As population increased, the idea of representation in government was proposed. It resulted in the elected representatives participating in the governing process. Gradually it created institutions like the Assembly of the Demos, the Council, and the People’s Court as the three important pillars of democracy. Classical democracy for its success should have two preconditions:

 

The community must be small enough for citizens to be proficient in attending debates and voting on issues; b) the economy of the state should be sufficient for enabling the citizens to engage in politics. The principles of classical democracy are mentioned below:

 

 

·              The chief political ideals were equality among all people, liberty and respect for law and justice.

 

·              Equality before law and equal treatment of law enabled justice to prevail in almost all the spheres of society. Political life was free and open.

 

The main subject of classical democracy was the participation of all peoples in the processes of state. Classical democracy was to bring equality among citizens in respect of rights and privileges.

 

Protective Democracy:

 

As Classical Democracy grew it began to take shape into protective democracy in Athens which was by the emphasis on different aspects of classical democracy. In this viewpoint, democracy has been regarded as a means at the disposal of individuals which they can use to safeguard their rights and liberties. Protective democracy as a Rights-based democracy emerged in the late seventeenth and early eighteenth centuries placing it as an instrument of protecting human rights and liberties. The English thinker John Locke (1631-1704) was regarded as the great advocate of protective democracy. Locke argued that the citizen’s freedom and right to vote was based on the existence of natural rights characterized by Life, Liberty and Property.

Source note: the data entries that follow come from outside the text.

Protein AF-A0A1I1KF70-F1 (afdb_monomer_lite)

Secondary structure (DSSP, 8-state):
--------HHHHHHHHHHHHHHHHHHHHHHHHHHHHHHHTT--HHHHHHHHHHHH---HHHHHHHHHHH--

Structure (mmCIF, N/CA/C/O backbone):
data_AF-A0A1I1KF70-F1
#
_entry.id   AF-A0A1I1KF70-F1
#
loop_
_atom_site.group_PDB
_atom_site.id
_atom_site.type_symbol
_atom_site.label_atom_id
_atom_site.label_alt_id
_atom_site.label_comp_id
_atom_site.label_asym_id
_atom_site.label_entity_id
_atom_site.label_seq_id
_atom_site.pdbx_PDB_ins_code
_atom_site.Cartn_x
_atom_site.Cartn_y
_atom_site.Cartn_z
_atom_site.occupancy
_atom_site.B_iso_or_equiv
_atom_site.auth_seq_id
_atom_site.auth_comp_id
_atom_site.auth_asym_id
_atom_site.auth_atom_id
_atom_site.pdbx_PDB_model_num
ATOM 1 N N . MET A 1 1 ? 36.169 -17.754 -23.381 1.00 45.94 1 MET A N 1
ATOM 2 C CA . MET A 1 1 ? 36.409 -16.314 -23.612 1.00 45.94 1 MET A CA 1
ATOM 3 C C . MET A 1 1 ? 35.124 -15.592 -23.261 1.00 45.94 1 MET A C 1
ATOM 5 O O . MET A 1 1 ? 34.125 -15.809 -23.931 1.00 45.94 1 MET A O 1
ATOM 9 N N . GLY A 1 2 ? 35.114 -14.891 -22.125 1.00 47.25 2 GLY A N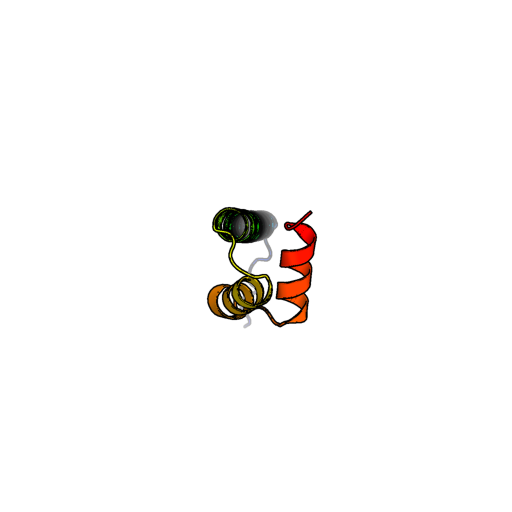 1
ATOM 10 C CA . GLY A 1 2 ? 33.909 -14.271 -21.578 1.00 47.25 2 GLY A CA 1
ATOM 11 C C . GLY A 1 2 ? 33.376 -13.208 -22.527 1.00 47.25 2 GLY A C 1
ATOM 12 O O . GLY A 1 2 ? 34.105 -12.283 -22.886 1.00 47.25 2 GLY A O 1
ATOM 13 N N . GLY A 1 3 ? 32.123 -13.368 -22.951 1.00 47.16 3 GLY A N 1
ATOM 14 C CA . GLY A 1 3 ? 31.412 -12.334 -23.682 1.00 47.16 3 GLY A CA 1
ATOM 15 C C . GLY A 1 3 ? 31.313 -11.112 -22.783 1.00 47.16 3 GLY A C 1
ATOM 16 O O . GLY A 1 3 ? 30.609 -11.139 -21.776 1.00 47.16 3 GLY A O 1
ATOM 17 N N . LYS A 1 4 ? 32.063 -10.058 -23.109 1.00 58.34 4 LYS A N 1
ATOM 18 C CA . LYS A 1 4 ? 31.839 -8.745 -22.513 1.00 58.34 4 LYS A CA 1
ATOM 19 C C . LYS A 1 4 ? 30.446 -8.327 -22.960 1.00 58.34 4 LYS A C 1
ATOM 21 O O . LYS A 1 4 ? 30.251 -8.012 -24.131 1.00 58.34 4 LYS A O 1
ATOM 26 N N . VAL A 1 5 ? 29.478 -8.405 -22.051 1.00 59.44 5 VAL A N 1
ATOM 27 C CA . VAL A 1 5 ? 28.186 -7.746 -22.234 1.00 59.44 5 VAL A CA 1
ATOM 28 C C . VAL A 1 5 ? 28.529 -6.282 -22.494 1.00 59.44 5 VAL A C 1
ATOM 30 O O . VAL A 1 5 ? 29.183 -5.650 -21.667 1.00 59.44 5 VAL A O 1
ATOM 33 N N . LEU A 1 6 ? 28.229 -5.808 -23.702 1.00 54.28 6 LEU A N 1
ATOM 34 C CA . LEU A 1 6 ? 28.534 -4.451 -24.130 1.00 54.28 6 LEU A CA 1
ATOM 35 C C . LEU A 1 6 ? 27.776 -3.496 -23.203 1.00 54.28 6 LEU A C 1
ATOM 37 O O . LEU A 1 6 ? 26.548 -3.422 -23.256 1.00 54.28 6 LEU A O 1
ATOM 41 N N . ASP A 1 7 ? 28.510 -2.810 -22.334 1.00 58.38 7 ASP A N 1
ATOM 42 C CA . ASP A 1 7 ? 27.979 -1.807 -21.412 1.00 58.38 7 ASP A CA 1
ATOM 43 C C . ASP A 1 7 ? 27.797 -0.492 -22.188 1.00 58.38 7 ASP A C 1
ATOM 45 O O . ASP A 1 7 ? 28.522 0.487 -22.019 1.00 58.38 7 ASP A O 1
ATOM 49 N N . LEU A 1 8 ? 26.898 -0.535 -23.177 1.00 65.50 8 LEU A N 1
ATOM 50 C CA . LEU A 1 8 ? 26.586 0.602 -24.033 1.00 65.50 8 LEU A CA 1
ATOM 51 C C . LEU A 1 8 ? 25.695 1.589 -23.269 1.00 65.50 8 LEU A C 1
ATOM 53 O O . LEU A 1 8 ? 24.680 1.171 -22.697 1.00 65.50 8 LEU A O 1
ATOM 57 N N . PRO A 1 9 ? 26.017 2.893 -23.291 1.00 68.25 9 PRO A N 1
ATOM 58 C CA . PRO A 1 9 ? 25.268 3.906 -22.557 1.00 68.25 9 PRO A CA 1
ATOM 59 C C . PRO A 1 9 ? 23.784 3.952 -22.951 1.00 68.25 9 PRO A C 1
ATOM 61 O O . PRO A 1 9 ? 22.945 4.145 -22.076 1.00 68.25 9 PRO A O 1
ATOM 64 N N . GLU A 1 10 ? 23.416 3.675 -24.209 1.00 62.12 10 GLU A N 1
ATOM 65 C CA . GLU A 1 10 ? 22.000 3.658 -24.612 1.00 62.12 10 GLU A CA 1
ATOM 66 C C . GLU A 1 10 ? 21.210 2.501 -23.975 1.00 62.12 10 GLU A C 1
ATOM 68 O O . GLU A 1 10 ? 20.051 2.664 -23.594 1.00 62.12 10 GLU A O 1
ATOM 73 N N . ILE A 1 11 ? 21.841 1.332 -23.808 1.00 63.62 11 ILE A N 1
ATOM 74 C CA . ILE A 1 11 ? 21.223 0.163 -23.161 1.00 63.62 11 ILE A CA 1
ATOM 75 C C . ILE A 1 11 ? 21.023 0.432 -21.667 1.00 63.62 11 ILE A C 1
ATOM 77 O O . ILE A 1 11 ? 20.031 -0.014 -21.085 1.00 63.62 11 ILE A O 1
ATOM 81 N N . ARG A 1 12 ? 21.955 1.161 -21.046 1.00 61.03 12 ARG A N 1
ATOM 82 C CA . ARG A 1 12 ? 21.864 1.567 -19.644 1.00 61.03 12 ARG A CA 1
ATOM 83 C C . ARG A 1 12 ? 20.723 2.560 -19.419 1.00 61.03 12 ARG A C 1
ATOM 85 O O . ARG A 1 12 ? 19.864 2.276 -18.593 1.00 61.03 12 ARG A O 1
ATOM 92 N N . ILE A 1 13 ? 20.648 3.624 -20.221 1.00 56.81 13 ILE A N 1
ATOM 93 C CA . ILE A 1 13 ? 19.584 4.641 -20.141 1.00 56.81 13 ILE A CA 1
ATOM 94 C C . ILE A 1 13 ? 18.196 4.008 -20.327 1.00 56.81 13 ILE A C 1
ATOM 96 O O . ILE A 1 13 ? 17.275 4.291 -19.568 1.00 56.81 13 ILE A O 1
ATOM 100 N N . TYR A 1 14 ? 18.038 3.096 -21.293 1.00 58.00 14 TYR A N 1
ATOM 101 C CA . TYR A 1 14 ? 16.765 2.398 -21.505 1.00 58.00 14 TYR A CA 1
ATOM 102 C C . TYR A 1 14 ? 16.363 1.513 -20.313 1.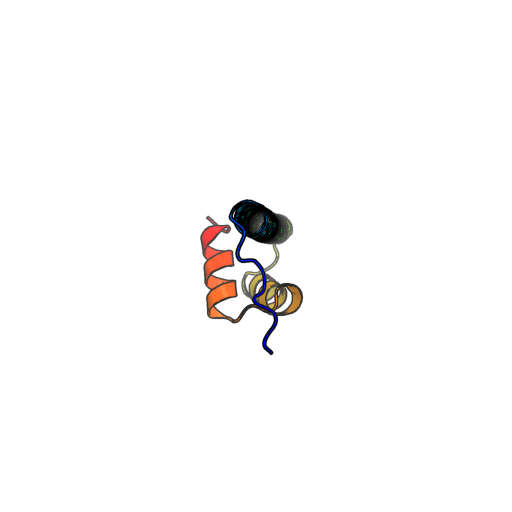00 58.00 14 TYR A C 1
ATOM 104 O O . TYR A 1 14 ? 15.189 1.450 -19.946 1.00 58.00 14 TYR A O 1
ATOM 112 N N . LYS A 1 15 ? 17.326 0.809 -19.702 1.00 56.56 15 LYS A N 1
ATOM 113 C CA . LYS A 1 15 ? 17.073 -0.016 -18.511 1.00 56.56 15 LYS A CA 1
ATOM 114 C C . LYS A 1 15 ? 16.706 0.837 -17.300 1.00 56.56 15 LYS A C 1
ATOM 116 O O . LYS A 1 15 ? 15.789 0.453 -16.583 1.00 56.56 15 LYS A O 1
ATOM 121 N N . GLU A 1 16 ? 17.398 1.956 -17.104 1.00 64.88 16 GLU A N 1
ATOM 122 C CA . GLU A 1 16 ? 17.133 2.918 -16.031 1.00 64.88 16 GLU A CA 1
ATOM 123 C C . GLU A 1 16 ? 15.732 3.527 -16.195 1.00 64.88 16 GLU A C 1
ATOM 125 O O . GLU A 1 16 ? 14.914 3.369 -15.296 1.00 64.88 16 GLU A O 1
ATOM 130 N N . GLY A 1 17 ? 15.375 4.051 -17.374 1.00 59.06 17 GLY A N 1
ATOM 131 C CA . GLY A 1 17 ? 14.036 4.615 -17.610 1.00 59.06 17 GLY A CA 1
ATOM 132 C C . GLY A 1 17 ? 12.895 3.590 -17.519 1.00 59.06 17 GLY A C 1
ATOM 133 O O . GLY A 1 17 ? 11.800 3.900 -17.055 1.00 59.06 17 GLY A O 1
ATOM 134 N N . LYS A 1 18 ? 13.133 2.329 -17.909 1.00 63.28 18 LYS A N 1
ATOM 135 C CA . LYS A 1 18 ? 12.151 1.246 -17.712 1.00 63.28 18 LYS A CA 1
ATOM 136 C C . LYS A 1 18 ? 11.998 0.861 -16.237 1.00 63.28 18 LYS A C 1
ATOM 138 O O . LYS A 1 18 ? 10.913 0.439 -15.837 1.00 63.28 18 LYS A O 1
ATOM 143 N N . ALA A 1 19 ? 13.077 0.924 -15.459 1.00 67.56 19 ALA A N 1
ATOM 144 C CA . ALA A 1 19 ? 13.032 0.669 -14.025 1.00 67.56 19 ALA A CA 1
ATOM 145 C C . ALA A 1 19 ? 12.282 1.797 -13.305 1.00 67.56 19 ALA A C 1
ATOM 147 O O . ALA A 1 19 ? 11.349 1.500 -12.568 1.00 67.56 19 ALA A O 1
ATOM 148 N N . GLU A 1 20 ? 12.603 3.052 -13.621 1.00 66.69 20 GLU A N 1
ATOM 149 C CA . GLU A 1 20 ? 11.964 4.252 -13.073 1.00 66.69 20 GLU A CA 1
ATOM 150 C C . GLU A 1 20 ? 10.453 4.254 -13.332 1.00 66.69 20 GLU A C 1
ATOM 152 O O . GLU A 1 20 ? 9.673 4.246 -12.386 1.00 66.69 20 GLU A O 1
ATOM 157 N N . GLY A 1 21 ? 10.011 4.079 -14.583 1.00 73.50 21 GLY A N 1
ATOM 158 C CA . GLY A 1 21 ? 8.574 4.025 -14.887 1.00 73.50 21 GLY A CA 1
ATOM 159 C C . GLY A 1 21 ? 7.838 2.833 -14.251 1.00 73.50 21 GLY A C 1
ATOM 160 O O . GLY A 1 21 ? 6.627 2.880 -14.035 1.00 73.50 21 GLY A O 1
ATOM 161 N N . LYS A 1 22 ? 8.550 1.744 -13.925 1.00 76.38 22 LYS A N 1
ATOM 162 C CA . LYS A 1 22 ? 7.977 0.624 -13.165 1.00 76.38 22 LYS A CA 1
ATOM 163 C C . LYS A 1 22 ? 7.858 0.959 -11.676 1.00 76.38 22 LYS A C 1
ATOM 165 O O . LYS A 1 22 ? 6.893 0.521 -11.054 1.00 76.38 22 LYS A O 1
ATOM 170 N N . GLU A 1 23 ? 8.827 1.671 -11.107 1.00 79.88 23 GLU A N 1
ATOM 171 C CA . GLU A 1 23 ? 8.781 2.121 -9.714 1.00 79.88 23 GLU A CA 1
ATOM 172 C C . GLU A 1 23 ? 7.709 3.193 -9.510 1.00 79.88 23 GLU A C 1
ATOM 174 O O . GLU A 1 23 ? 6.874 3.020 -8.626 1.00 79.88 23 GLU A O 1
ATOM 179 N N . GLU A 1 24 ? 7.633 4.200 -10.385 1.00 82.56 24 GLU A N 1
ATOM 180 C CA . GLU A 1 24 ? 6.590 5.235 -10.347 1.00 82.56 24 GLU A CA 1
ATOM 181 C C . GLU A 1 24 ? 5.186 4.623 -10.435 1.00 82.56 24 GLU A C 1
ATOM 183 O O . GLU A 1 24 ? 4.324 4.897 -9.600 1.00 82.56 24 GLU A O 1
ATOM 188 N N . GLY A 1 25 ? 4.966 3.706 -11.385 1.00 88.62 25 GLY A N 1
ATOM 189 C CA . GLY A 1 25 ? 3.681 3.017 -11.517 1.00 88.62 25 GLY A CA 1
ATOM 190 C C . GLY A 1 25 ? 3.347 2.109 -10.327 1.00 88.62 25 GLY A C 1
ATOM 191 O O . GLY A 1 25 ? 2.173 1.936 -9.990 1.00 88.62 25 GLY A O 1
ATOM 192 N N . LYS A 1 26 ? 4.359 1.532 -9.662 1.00 89.56 26 LYS A N 1
ATOM 193 C CA . LYS A 1 26 ? 4.160 0.764 -8.425 1.00 89.56 26 LYS A CA 1
ATOM 194 C C . LYS A 1 26 ? 3.727 1.697 -7.292 1.00 89.56 26 LYS A C 1
ATOM 196 O O . LYS A 1 26 ? 2.754 1.383 -6.612 1.00 89.56 26 LYS A O 1
ATOM 201 N N . GLU A 1 27 ? 4.418 2.820 -7.105 1.00 93.44 27 GLU A N 1
ATOM 202 C CA . GLU A 1 27 ? 4.128 3.789 -6.043 1.00 93.44 27 GLU A CA 1
ATOM 203 C C . GLU A 1 27 ? 2.736 4.418 -6.216 1.00 93.44 27 GLU A C 1
ATOM 205 O O . GLU A 1 27 ? 1.944 4.432 -5.272 1.00 93.44 27 GLU A O 1
ATOM 210 N N . GLU A 1 28 ? 2.372 4.825 -7.434 1.00 94.06 28 GLU A N 1
ATOM 211 C CA . GLU A 1 28 ? 1.042 5.374 -7.722 1.00 94.06 28 GLU A CA 1
ATOM 212 C C . GLU A 1 28 ? -0.075 4.333 -7.523 1.00 94.06 28 GLU A C 1
ATOM 214 O O . GLU A 1 28 ? -1.119 4.638 -6.939 1.00 94.06 28 GLU A O 1
ATOM 219 N N . GLY A 1 29 ? 0.162 3.075 -7.912 1.00 93.81 29 GLY A N 1
ATOM 220 C CA . GLY A 1 29 ? -0.777 1.976 -7.675 1.00 93.81 29 GLY A CA 1
ATOM 221 C C . GLY A 1 29 ? -1.005 1.681 -6.188 1.00 93.81 29 GLY A C 1
ATOM 222 O O . GLY A 1 29 ? -2.140 1.441 -5.770 1.00 93.81 29 GLY A O 1
ATOM 223 N N . ILE A 1 30 ? 0.052 1.738 -5.372 1.00 96.19 30 ILE A N 1
ATOM 224 C CA . ILE A 1 30 ? -0.045 1.581 -3.914 1.00 96.19 30 ILE A CA 1
ATOM 225 C C . ILE A 1 30 ? -0.825 2.746 -3.299 1.00 96.19 30 ILE A C 1
ATOM 227 O O . ILE A 1 30 ? -1.728 2.512 -2.497 1.00 96.19 30 ILE A O 1
ATOM 231 N N . ARG A 1 31 ? -0.524 3.985 -3.704 1.00 96.06 31 ARG A N 1
ATOM 232 C CA . ARG A 1 31 ? -1.224 5.182 -3.225 1.00 96.06 31 ARG A CA 1
ATOM 233 C C . ARG A 1 31 ? -2.726 5.102 -3.490 1.00 96.06 31 ARG A C 1
ATOM 235 O O . ARG A 1 31 ? -3.513 5.259 -2.561 1.00 96.06 31 ARG A O 1
ATOM 242 N N . LEU A 1 32 ? -3.124 4.833 -4.736 1.00 96.06 32 LEU A N 1
ATOM 243 C CA . LEU A 1 32 ? -4.539 4.732 -5.109 1.00 96.06 32 LEU A CA 1
ATOM 244 C C . LEU A 1 32 ? -5.243 3.601 -4.356 1.00 96.06 32 LEU A C 1
ATOM 246 O O . LEU A 1 32 ? -6.368 3.778 -3.903 1.00 96.06 32 LEU A O 1
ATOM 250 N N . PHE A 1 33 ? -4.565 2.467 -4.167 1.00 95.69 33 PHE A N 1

Protective Democracy was proposed by English thinkers Jeremy Bentham (1748-1832) James Mill 1773-1836) and John Stuart Mill(1806-1873) of the Utilitarian School of Democracy and Rights. Utilitarianism was powerfully advocated in favour of protective democracy. The theme of utilitarianism was to safeguard rights, liberty and opportunity as they were the basic principles of democracy. Safeguarding the rights was the safeguard of democracy.

Jeremy Bentham, James Mill and John Stuart Mill emphasized that democracy alone could safeguard all individual rights and interests through the mandate of the people who could be protected and advanced. John Locke, James Madison, Jeremy Bentham and James Mills-supported the Rights based protective democracy as an aspect of liberal democracy. The following are the basic features of protective democracy:

·              Protective democracy believes in popular sovereignty.

·              Both the popular sovereignty and representative form of government are legitimate.

·              It is the primary duty of the state to protect the rights nd liberties of citizens.

·              The authority is accountable to the People and in order to establish it elections are held on regular basis.

·              Separation of the Legislature, Executive and Judiciary are the most important means of protecting the rights, liberties and the distribution of privileges.

·              The introduction of rights-based protective democracy brought in the idea of constitutionalism that governed the ruler and the ruled by the principles laid down in constitution. The Constitution is the sole source of power for all and is the guarantor of rights and liberties. Legal provisions in the constitutions were introduced to protect, individual rights, rights of associations and groups against any violation of rights or encroachment on liberty on behalf of citizens. This brought in a competition among the Legislature, Executive and Judiciary in all spheres for the strengthening of protective democracy.It resulted in a clear distinction between state and civil society.